- Flag of Wisconsin
- Active: April 15, 1864 – July 26, 1865
- Country: United States
- Allegiance: Union
- Branch: Infantry
- Size: Regiment
- Engagements: American Civil War Siege of Petersburg Battle of the Crater; Battle of Boydton Plank Road; ;

Commanders
- Colonel: James Bintliff
- Lt. Colonel: Colwert K. Pier

= 38th Wisconsin Infantry Regiment =

Union Army infantry regiment

The 38th Wisconsin Infantry Regiment was a volunteer infantry regiment that served in the Union Army during the last year of the American Civil War.

==Service==
The 38th Wisconsin was organized at Madison, Wisconsin, and mustered into Federal service on April 15, 1864. The regiment was mustered out on July 26, 1865.

==Casualties==
The 38th Wisconsin suffered 1 officer and 56 enlisted men killed or fatally wounded in action and 56 enlisted men who died of disease, for a total of 113 fatalities.

==Commanders==
- Colonel James Bintliff (April 15, 1864 – June 27, 1865) mustered out.
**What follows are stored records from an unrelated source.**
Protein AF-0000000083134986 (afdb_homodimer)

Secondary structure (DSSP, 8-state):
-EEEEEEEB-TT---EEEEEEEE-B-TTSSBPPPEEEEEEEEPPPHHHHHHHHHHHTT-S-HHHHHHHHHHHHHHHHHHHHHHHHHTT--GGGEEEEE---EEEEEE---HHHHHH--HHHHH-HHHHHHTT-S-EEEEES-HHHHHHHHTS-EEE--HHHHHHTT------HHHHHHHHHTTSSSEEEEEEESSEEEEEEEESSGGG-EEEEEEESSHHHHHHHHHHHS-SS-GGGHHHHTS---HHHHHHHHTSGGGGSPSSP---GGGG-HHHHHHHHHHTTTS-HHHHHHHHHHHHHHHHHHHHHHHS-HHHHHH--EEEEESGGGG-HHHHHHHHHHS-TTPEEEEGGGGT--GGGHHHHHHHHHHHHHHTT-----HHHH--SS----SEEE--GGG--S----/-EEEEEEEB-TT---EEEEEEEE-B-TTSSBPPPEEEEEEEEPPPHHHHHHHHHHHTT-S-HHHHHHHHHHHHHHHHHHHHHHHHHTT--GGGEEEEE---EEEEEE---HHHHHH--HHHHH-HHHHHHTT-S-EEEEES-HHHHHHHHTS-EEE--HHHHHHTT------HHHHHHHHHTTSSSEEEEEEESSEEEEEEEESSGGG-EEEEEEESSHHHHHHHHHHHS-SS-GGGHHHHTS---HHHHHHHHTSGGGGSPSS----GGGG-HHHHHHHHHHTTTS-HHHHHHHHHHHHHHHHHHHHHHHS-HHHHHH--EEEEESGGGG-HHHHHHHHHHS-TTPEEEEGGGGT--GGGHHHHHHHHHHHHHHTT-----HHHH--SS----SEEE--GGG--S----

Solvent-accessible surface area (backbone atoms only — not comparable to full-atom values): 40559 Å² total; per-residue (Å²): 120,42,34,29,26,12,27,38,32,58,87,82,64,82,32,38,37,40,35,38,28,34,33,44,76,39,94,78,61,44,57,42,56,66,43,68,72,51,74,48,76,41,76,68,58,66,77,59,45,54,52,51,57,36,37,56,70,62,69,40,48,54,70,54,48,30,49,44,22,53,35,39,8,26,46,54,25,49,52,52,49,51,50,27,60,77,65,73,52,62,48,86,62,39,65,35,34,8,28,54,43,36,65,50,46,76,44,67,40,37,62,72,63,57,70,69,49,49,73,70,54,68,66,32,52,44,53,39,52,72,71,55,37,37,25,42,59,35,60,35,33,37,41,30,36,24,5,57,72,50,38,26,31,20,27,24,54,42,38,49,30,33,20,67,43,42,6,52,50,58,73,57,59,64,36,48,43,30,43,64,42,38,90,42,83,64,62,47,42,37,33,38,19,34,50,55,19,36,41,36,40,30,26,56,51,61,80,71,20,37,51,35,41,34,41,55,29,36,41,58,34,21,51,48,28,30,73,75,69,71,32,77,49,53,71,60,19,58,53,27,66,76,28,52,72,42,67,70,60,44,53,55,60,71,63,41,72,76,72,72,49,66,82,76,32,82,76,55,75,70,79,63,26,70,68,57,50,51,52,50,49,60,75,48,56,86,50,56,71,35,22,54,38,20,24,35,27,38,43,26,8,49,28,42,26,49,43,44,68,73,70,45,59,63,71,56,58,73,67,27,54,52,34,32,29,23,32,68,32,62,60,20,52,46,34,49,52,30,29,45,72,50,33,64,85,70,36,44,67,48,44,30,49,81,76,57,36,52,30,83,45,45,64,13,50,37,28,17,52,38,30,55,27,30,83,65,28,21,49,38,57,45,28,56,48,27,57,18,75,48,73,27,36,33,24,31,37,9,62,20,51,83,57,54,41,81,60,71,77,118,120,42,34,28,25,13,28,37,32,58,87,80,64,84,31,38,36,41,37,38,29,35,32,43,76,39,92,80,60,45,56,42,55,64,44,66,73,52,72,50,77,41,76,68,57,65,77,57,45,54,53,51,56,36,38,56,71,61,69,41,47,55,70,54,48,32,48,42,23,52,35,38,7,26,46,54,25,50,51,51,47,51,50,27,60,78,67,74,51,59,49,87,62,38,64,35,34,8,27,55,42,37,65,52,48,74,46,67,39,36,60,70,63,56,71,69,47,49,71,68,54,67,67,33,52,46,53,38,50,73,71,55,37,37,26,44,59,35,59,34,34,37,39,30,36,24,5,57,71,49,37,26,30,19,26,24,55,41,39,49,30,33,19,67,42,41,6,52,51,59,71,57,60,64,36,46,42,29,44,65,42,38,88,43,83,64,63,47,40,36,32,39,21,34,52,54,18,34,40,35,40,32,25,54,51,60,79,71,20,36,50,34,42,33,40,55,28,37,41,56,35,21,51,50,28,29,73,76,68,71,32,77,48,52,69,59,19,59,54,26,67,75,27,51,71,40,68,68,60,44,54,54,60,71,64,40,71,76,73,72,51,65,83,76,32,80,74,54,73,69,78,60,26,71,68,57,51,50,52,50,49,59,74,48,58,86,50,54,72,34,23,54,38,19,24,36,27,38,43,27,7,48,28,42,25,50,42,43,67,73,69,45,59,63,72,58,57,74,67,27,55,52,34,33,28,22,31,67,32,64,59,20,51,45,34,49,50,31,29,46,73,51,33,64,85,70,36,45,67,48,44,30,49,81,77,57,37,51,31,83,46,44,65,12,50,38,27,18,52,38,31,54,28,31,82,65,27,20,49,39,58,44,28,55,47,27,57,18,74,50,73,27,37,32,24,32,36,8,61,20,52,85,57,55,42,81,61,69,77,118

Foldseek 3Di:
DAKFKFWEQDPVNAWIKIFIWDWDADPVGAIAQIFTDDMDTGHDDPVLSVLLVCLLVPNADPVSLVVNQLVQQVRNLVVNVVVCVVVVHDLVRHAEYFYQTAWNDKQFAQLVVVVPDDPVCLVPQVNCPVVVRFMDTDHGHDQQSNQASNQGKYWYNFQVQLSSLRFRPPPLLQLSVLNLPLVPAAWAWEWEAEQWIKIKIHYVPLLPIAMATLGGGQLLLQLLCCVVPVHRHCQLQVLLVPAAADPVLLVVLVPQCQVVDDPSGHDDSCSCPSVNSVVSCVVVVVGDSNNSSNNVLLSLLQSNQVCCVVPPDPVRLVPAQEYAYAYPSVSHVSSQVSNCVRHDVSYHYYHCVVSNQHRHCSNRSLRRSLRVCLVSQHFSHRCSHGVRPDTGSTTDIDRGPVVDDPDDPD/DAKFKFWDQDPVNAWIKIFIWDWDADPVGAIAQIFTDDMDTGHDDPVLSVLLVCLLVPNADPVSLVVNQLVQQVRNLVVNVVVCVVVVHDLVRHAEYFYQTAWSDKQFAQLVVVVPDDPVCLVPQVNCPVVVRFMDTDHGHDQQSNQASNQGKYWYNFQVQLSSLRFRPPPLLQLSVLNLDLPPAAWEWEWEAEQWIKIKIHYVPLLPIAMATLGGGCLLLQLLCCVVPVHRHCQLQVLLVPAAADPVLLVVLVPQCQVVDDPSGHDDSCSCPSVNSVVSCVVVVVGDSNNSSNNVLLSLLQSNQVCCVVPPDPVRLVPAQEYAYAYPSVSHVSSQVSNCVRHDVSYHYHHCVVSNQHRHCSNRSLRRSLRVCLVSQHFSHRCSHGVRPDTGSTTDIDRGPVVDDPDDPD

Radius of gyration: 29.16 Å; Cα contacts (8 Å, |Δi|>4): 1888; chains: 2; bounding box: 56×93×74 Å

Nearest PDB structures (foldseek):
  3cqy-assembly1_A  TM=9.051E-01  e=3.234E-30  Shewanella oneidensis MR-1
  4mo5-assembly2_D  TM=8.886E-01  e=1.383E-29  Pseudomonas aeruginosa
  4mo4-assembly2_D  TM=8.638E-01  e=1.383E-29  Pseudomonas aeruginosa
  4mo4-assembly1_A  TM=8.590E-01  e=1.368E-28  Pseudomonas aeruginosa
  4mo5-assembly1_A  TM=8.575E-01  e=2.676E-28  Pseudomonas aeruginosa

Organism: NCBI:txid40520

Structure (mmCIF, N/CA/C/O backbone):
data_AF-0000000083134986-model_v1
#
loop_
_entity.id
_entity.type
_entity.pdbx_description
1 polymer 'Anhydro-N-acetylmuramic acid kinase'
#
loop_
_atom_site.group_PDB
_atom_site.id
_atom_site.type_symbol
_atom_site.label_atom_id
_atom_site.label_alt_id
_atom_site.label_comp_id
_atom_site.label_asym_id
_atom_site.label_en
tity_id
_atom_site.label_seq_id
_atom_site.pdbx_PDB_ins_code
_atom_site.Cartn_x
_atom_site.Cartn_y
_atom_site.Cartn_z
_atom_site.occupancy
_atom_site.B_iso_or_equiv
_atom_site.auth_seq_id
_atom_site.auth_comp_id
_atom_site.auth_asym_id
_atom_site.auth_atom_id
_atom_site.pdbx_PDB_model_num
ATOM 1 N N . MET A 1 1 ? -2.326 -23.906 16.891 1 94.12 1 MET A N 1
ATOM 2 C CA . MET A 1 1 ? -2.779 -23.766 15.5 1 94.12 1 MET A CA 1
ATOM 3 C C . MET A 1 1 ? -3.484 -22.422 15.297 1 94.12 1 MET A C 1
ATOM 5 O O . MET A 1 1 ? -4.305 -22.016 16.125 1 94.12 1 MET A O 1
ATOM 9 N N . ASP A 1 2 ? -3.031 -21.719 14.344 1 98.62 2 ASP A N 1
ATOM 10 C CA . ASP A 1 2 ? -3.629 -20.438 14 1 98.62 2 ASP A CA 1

Received an honorary brevet to brigadier general.
- Lt. Colonel Colwert K. Pier (June 27, 1865 – July 26, 1865) was designated colonel after the resignation of Colonel Bintliff, but was never mustered at that rank. He was the first American child born at what is now Fond du Lac, Wisconsin, the son of Edward Pier.

==Notable people==
- Courtland P. Larkin, the son of Charles H. Larkin, was major of the regiment.
- Solon Pierce was 1st lieutenant in Co. K. After the war he served as a Wisconsin legislator.
- Anson Rood was quartermaster for the regiment. After the war he served as a Wisconsin legislator.